● Exercise requirements: From the records below, transcribe exactly the lines that begin at the line with "ATOM 244 N N" and end at the line with "ATOM 289 N N", both included.

-- Dataset excerpts follows --

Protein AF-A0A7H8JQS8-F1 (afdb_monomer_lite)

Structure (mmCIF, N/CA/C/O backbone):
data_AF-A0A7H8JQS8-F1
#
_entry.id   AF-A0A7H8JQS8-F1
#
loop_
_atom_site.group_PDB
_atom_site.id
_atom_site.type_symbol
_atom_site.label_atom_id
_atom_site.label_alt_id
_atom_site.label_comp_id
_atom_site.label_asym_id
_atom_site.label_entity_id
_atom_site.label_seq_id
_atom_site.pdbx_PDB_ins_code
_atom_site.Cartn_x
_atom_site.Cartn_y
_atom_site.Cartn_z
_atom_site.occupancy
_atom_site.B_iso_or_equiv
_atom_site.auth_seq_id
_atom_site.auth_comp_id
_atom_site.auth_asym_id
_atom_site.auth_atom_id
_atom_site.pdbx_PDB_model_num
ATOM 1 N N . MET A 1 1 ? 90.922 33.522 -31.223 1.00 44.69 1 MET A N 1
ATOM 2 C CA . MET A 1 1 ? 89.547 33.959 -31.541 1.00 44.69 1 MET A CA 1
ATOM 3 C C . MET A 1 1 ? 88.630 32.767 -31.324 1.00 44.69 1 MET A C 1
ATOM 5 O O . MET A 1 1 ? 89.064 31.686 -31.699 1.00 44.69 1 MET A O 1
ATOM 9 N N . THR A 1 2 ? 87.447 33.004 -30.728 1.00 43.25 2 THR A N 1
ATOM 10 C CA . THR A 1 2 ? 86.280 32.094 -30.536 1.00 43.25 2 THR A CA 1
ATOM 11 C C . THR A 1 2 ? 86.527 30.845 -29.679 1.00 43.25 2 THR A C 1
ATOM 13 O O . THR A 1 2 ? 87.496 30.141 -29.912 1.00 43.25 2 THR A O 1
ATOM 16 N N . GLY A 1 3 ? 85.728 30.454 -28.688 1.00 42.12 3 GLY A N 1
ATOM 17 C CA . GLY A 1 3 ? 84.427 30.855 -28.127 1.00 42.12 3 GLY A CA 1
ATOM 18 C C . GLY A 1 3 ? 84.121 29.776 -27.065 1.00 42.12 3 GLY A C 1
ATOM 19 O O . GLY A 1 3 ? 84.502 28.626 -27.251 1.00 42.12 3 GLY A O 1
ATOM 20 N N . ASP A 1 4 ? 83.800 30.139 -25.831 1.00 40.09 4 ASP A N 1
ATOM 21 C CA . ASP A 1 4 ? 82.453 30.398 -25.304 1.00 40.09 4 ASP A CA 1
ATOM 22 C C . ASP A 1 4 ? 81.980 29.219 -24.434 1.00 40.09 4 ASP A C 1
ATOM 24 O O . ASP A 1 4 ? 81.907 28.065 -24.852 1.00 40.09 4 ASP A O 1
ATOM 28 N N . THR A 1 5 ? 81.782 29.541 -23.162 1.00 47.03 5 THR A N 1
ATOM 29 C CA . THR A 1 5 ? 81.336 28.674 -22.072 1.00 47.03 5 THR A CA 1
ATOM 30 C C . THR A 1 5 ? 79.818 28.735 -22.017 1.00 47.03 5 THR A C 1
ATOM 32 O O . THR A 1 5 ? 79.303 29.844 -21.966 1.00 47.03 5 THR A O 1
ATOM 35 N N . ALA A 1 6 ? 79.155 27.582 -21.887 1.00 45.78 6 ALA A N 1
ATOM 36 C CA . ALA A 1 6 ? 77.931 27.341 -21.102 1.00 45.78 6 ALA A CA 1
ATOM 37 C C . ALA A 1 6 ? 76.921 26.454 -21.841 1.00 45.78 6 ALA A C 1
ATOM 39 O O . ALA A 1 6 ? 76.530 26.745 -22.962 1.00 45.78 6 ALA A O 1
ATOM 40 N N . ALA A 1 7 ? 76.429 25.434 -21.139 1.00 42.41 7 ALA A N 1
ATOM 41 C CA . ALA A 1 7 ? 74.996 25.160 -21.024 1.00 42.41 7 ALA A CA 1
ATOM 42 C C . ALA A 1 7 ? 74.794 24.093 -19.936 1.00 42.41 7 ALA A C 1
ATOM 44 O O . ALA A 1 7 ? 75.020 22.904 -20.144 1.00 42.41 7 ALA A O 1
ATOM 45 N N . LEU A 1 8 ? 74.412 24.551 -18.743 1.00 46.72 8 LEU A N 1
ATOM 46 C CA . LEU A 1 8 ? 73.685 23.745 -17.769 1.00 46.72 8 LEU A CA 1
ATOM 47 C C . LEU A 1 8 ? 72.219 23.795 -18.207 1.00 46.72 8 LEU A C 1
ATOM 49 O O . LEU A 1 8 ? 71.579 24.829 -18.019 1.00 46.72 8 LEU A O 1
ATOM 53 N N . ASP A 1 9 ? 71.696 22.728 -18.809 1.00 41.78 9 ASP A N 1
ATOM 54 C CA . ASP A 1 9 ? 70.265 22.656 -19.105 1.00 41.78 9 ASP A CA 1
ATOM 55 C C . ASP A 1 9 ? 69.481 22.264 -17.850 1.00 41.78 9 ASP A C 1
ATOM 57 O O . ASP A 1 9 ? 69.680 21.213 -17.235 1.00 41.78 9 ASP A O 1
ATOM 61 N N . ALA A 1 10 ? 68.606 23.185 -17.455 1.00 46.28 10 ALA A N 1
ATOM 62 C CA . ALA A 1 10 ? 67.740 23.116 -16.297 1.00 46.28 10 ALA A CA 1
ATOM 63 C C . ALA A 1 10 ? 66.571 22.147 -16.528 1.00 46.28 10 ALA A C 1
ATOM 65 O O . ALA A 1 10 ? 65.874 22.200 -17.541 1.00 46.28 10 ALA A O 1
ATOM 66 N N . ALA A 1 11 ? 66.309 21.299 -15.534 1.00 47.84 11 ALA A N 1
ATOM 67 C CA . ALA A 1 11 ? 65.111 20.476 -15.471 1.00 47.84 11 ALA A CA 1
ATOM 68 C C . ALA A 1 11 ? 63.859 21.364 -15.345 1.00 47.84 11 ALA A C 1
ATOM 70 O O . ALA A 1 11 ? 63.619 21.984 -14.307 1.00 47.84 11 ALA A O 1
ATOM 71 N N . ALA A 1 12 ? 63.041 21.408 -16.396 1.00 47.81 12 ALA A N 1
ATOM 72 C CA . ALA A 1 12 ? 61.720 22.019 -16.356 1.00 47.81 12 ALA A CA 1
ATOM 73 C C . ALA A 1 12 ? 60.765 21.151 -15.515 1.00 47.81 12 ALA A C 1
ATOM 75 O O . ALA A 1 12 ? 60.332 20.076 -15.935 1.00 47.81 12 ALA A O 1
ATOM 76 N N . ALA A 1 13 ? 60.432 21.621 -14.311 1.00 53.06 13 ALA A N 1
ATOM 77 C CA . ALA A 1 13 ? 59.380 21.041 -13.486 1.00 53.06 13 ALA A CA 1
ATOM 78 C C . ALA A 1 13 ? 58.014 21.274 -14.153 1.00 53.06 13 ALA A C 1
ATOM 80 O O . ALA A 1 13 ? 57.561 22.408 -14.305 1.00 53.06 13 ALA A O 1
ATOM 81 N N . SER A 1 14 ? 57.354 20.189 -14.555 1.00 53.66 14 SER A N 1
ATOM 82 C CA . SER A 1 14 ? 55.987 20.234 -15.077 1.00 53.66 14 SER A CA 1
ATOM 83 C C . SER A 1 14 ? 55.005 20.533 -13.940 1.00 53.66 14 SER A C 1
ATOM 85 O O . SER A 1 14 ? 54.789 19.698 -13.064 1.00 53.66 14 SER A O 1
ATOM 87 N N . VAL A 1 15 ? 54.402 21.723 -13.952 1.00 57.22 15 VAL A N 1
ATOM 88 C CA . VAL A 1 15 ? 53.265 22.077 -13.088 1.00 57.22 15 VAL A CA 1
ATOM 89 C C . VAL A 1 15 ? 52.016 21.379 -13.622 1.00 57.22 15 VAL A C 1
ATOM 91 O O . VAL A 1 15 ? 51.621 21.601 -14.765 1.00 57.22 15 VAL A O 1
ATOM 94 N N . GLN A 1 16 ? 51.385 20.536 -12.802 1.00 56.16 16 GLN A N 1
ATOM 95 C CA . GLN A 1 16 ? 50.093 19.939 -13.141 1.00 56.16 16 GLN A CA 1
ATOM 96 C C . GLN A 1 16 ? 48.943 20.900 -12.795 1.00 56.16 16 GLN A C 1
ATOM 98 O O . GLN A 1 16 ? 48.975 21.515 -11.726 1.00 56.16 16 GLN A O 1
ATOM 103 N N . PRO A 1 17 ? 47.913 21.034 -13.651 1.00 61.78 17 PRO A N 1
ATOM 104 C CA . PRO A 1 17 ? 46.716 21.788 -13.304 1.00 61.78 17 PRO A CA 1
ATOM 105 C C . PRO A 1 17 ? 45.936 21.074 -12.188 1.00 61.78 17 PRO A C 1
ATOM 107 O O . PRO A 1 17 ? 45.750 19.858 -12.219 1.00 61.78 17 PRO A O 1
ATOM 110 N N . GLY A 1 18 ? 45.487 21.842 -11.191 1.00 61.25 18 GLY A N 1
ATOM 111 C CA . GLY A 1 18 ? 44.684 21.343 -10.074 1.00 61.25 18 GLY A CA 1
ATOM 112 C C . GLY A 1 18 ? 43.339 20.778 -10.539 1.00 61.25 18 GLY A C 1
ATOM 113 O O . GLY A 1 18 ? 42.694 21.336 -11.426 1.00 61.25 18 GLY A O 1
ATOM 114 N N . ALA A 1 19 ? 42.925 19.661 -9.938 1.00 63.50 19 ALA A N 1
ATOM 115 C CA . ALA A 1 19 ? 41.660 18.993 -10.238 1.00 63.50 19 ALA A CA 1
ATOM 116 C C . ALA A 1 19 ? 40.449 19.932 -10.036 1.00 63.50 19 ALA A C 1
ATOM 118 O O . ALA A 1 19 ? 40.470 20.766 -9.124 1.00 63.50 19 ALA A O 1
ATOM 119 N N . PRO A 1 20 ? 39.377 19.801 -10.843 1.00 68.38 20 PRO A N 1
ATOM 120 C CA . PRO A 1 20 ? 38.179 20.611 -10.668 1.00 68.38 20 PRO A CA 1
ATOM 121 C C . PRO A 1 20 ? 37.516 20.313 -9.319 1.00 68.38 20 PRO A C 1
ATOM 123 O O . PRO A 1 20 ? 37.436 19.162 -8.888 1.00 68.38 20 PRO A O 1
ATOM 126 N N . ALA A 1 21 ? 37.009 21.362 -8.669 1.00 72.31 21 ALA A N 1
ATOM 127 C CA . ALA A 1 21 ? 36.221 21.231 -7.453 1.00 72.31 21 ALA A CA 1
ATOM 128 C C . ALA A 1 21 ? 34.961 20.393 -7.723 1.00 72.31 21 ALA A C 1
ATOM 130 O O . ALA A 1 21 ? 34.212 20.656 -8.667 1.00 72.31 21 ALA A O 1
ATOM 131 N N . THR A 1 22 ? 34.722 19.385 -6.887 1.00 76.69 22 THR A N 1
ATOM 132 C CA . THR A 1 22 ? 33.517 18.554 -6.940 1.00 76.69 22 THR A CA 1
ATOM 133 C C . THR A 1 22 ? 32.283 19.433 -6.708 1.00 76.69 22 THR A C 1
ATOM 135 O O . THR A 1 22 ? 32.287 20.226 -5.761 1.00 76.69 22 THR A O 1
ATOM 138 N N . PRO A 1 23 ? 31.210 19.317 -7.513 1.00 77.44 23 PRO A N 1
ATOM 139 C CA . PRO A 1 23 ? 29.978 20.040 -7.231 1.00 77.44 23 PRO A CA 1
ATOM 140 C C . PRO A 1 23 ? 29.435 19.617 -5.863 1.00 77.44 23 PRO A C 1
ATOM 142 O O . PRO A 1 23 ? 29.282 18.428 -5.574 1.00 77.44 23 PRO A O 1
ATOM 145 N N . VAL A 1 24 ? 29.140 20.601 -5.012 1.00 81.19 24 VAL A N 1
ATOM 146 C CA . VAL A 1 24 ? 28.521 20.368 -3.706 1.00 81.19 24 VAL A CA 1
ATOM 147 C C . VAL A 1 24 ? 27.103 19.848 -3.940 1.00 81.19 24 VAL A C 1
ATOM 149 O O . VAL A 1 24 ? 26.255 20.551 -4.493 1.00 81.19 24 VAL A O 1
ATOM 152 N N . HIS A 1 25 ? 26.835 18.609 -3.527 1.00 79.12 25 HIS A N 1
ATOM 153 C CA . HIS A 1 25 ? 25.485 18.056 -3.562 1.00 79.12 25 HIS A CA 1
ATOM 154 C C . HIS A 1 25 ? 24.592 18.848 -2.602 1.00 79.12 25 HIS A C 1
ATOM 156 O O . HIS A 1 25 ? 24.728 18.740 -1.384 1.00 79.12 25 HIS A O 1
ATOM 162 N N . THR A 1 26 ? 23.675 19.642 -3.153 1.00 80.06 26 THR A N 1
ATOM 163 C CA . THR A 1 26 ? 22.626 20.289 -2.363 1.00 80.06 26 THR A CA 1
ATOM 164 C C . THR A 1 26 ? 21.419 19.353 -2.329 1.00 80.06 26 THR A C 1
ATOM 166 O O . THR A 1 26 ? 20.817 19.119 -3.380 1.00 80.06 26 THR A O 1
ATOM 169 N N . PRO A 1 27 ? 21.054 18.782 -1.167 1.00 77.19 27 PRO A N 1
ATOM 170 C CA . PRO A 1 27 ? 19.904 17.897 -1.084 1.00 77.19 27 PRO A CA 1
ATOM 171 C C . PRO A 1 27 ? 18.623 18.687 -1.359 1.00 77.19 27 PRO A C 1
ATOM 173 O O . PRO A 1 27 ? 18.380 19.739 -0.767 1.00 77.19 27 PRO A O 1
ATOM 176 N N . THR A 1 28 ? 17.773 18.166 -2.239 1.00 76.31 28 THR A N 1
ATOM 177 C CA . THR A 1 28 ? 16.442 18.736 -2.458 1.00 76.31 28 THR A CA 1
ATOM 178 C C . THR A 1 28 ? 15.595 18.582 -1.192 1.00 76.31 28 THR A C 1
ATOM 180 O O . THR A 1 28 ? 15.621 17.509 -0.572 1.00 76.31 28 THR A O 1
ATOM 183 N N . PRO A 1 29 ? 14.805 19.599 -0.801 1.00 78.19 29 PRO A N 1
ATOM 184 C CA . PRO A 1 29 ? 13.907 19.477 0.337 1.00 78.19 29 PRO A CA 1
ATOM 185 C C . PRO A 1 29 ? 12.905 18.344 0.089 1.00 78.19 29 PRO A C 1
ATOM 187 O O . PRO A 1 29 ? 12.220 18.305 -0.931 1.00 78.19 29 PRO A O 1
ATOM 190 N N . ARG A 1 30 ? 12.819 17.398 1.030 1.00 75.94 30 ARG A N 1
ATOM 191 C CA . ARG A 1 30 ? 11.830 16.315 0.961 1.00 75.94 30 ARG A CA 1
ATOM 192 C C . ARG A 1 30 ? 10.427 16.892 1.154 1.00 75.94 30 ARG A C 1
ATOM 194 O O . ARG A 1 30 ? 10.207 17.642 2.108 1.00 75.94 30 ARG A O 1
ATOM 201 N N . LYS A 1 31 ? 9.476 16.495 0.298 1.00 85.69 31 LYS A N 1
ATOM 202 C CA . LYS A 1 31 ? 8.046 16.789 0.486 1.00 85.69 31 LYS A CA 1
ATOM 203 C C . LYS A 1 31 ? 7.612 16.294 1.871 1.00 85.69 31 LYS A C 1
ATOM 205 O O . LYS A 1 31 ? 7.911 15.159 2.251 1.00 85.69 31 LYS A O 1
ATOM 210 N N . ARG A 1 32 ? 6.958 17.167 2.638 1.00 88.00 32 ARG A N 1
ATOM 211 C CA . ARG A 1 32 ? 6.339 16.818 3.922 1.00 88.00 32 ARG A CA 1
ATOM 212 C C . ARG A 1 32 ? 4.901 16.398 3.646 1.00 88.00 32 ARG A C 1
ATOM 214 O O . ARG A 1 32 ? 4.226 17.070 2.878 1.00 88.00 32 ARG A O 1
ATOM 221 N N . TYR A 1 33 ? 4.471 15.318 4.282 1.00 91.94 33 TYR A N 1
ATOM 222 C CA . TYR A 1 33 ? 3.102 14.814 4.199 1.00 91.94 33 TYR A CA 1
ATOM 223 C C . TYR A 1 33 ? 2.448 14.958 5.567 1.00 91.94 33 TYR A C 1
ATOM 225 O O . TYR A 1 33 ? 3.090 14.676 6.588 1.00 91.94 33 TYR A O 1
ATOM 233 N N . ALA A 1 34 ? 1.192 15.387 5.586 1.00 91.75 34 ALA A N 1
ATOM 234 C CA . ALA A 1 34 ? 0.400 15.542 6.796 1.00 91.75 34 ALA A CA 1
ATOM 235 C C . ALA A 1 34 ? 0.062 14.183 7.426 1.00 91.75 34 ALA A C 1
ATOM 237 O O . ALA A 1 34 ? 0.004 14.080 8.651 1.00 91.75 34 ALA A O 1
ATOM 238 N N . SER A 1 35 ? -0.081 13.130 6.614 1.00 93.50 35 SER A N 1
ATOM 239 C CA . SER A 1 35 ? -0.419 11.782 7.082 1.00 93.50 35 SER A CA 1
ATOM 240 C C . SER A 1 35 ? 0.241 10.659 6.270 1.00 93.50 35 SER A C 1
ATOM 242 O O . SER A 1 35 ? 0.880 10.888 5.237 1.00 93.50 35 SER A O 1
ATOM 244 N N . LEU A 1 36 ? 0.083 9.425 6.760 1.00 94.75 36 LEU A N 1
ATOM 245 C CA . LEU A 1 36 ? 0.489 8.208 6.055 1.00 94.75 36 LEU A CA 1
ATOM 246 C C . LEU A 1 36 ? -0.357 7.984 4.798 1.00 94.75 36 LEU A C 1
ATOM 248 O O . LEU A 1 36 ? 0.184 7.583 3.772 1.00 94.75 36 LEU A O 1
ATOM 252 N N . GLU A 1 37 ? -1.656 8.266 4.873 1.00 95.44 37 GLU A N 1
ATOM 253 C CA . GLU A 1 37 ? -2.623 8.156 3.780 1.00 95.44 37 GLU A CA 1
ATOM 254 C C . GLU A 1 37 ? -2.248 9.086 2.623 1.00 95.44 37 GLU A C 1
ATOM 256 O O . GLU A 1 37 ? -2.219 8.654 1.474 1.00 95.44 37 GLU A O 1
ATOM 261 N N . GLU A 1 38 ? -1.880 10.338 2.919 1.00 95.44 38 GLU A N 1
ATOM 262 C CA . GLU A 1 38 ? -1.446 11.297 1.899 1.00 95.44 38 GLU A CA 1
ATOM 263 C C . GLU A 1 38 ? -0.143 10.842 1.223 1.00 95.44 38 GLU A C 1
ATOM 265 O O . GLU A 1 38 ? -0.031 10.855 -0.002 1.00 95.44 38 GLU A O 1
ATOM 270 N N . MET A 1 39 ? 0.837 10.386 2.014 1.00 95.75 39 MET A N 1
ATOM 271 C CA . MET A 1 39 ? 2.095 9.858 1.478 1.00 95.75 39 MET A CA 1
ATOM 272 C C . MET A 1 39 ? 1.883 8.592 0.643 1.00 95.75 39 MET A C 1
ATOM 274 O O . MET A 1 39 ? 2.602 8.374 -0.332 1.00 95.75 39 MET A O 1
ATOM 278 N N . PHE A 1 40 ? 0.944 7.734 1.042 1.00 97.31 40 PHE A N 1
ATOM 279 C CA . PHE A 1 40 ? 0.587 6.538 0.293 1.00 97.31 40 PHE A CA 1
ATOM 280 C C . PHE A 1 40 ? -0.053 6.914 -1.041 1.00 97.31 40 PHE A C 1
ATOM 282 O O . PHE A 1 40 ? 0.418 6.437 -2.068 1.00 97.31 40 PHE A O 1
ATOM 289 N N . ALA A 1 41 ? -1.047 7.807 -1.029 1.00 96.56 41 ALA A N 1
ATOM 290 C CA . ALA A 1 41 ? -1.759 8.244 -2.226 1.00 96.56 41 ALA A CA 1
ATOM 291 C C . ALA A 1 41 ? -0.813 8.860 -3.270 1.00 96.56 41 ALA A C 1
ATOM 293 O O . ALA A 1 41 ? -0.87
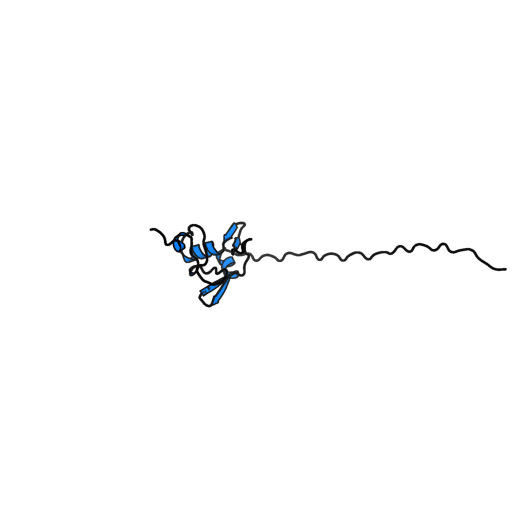0 8.493 -4.439 1.00 96.56 41 ALA A O 1
ATOM 294 N N . ASP A 1 42 ? 0.119 9.719 -2.841 1.00 96.81 42 ASP A N 1
ATOM 295 C CA . ASP A 1 42 ? 1.136 10.330 -3.716 1.00 96.81 42 ASP A CA 1
ATOM 296 C C . ASP A 1 42 ? 2.066 9.299 -4.384 1.00 96.81 42 ASP A C 1
ATOM 298 O O . ASP A 1 42 ? 2.622 9.540 -5.453 1.00 96.81 42 ASP A O 1
ATOM 302 N N . ARG A 1 43 ? 2.224 8.127 -3.761 1.00 96.44 43 ARG A N 1
ATOM 303 C CA . ARG A 1 43 ? 3.116 7.043 -4.201 1.00 96.44 43 ARG A CA 1
ATOM 304 C C . ARG A 1 43 ? 2.376 5.874 -4.836 1.00 96.44 43 ARG A C 1
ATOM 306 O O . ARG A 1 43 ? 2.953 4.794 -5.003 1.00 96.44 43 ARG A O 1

-- Dataset excerpts concluded --

● Solution for this task:
ATOM 244 N N . LEU A 1 36 ? 0.083 9.425 6.760 1.00 94.75 36 LEU A N 1
ATOM 245 C CA . LEU A 1 36 ? 0.489 8.208 6.055 1.00 94.75 36 LEU A CA 1
ATOM 246 C C . LEU A 1 36 ? -0.357 7.984 4.798 1.00 94.75 36 LEU A C 1
ATOM 248 O O . LEU A 1 36 ? 0.184 7.583 3.772 1.00 94.75 36 LEU A O 1
ATOM 252 N N . GLU A 1 37 ? -1.656 8.266 4.873 1.00 95.44 37 GLU A N 1
ATOM 253 C CA . GLU A 1 37 ? -2.623 8.156 3.780 1.00 95.44 37 GLU A CA 1
ATOM 254 C C . GLU A 1 37 ? -2.248 9.086 2.623 1.00 95.44 37 GLU A C 1
ATOM 256 O O . GLU A 1 37 ? -2.219 8.654 1.474 1.00 95.44 37 GLU A O 1
ATOM 261 N N . GLU A 1 38 ? -1.880 10.338 2.919 1.00 95.44 38 GLU A N 1
ATOM 262 C CA . GLU A 1 38 ? -1.446 11.297 1.899 1.00 95.44 38 GLU A CA 1
ATOM 263 C C . GLU A 1 38 ? -0.143 10.842 1.223 1.00 95.44 38 GLU A C 1
ATOM 265 O O . GLU A 1 38 ? -0.031 10.855 -0.002 1.00 95.44 38 GLU A O 1
ATOM 270 N N . MET A 1 39 ? 0.837 10.386 2.014 1.00 95.75 39 MET A N 1
ATOM 271 C CA . MET A 1 39 ? 2.095 9.858 1.478 1.00 95.75 39 MET A CA 1
ATOM 272 C C . MET A 1 39 ? 1.883 8.592 0.643 1.00 95.75 39 MET A C 1
ATOM 274 O O . MET A 1 39 ? 2.602 8.374 -0.332 1.00 95.75 39 MET A O 1
ATOM 278 N N . PHE A 1 40 ? 0.944 7.734 1.042 1.00 97.31 40 PHE A N 1
ATOM 279 C CA . PHE A 1 40 ? 0.587 6.538 0.293 1.00 97.31 40 PHE A CA 1
ATOM 280 C C . PHE A 1 40 ? -0.053 6.914 -1.041 1.00 97.31 40 PHE A C 1
ATOM 282 O O . PHE A 1 40 ? 0.418 6.437 -2.068 1.00 97.31 40 PHE A O 1
ATOM 289 N N . ALA A 1 41 ? -1.047 7.807 -1.029 1.00 96.56 41 ALA A N 1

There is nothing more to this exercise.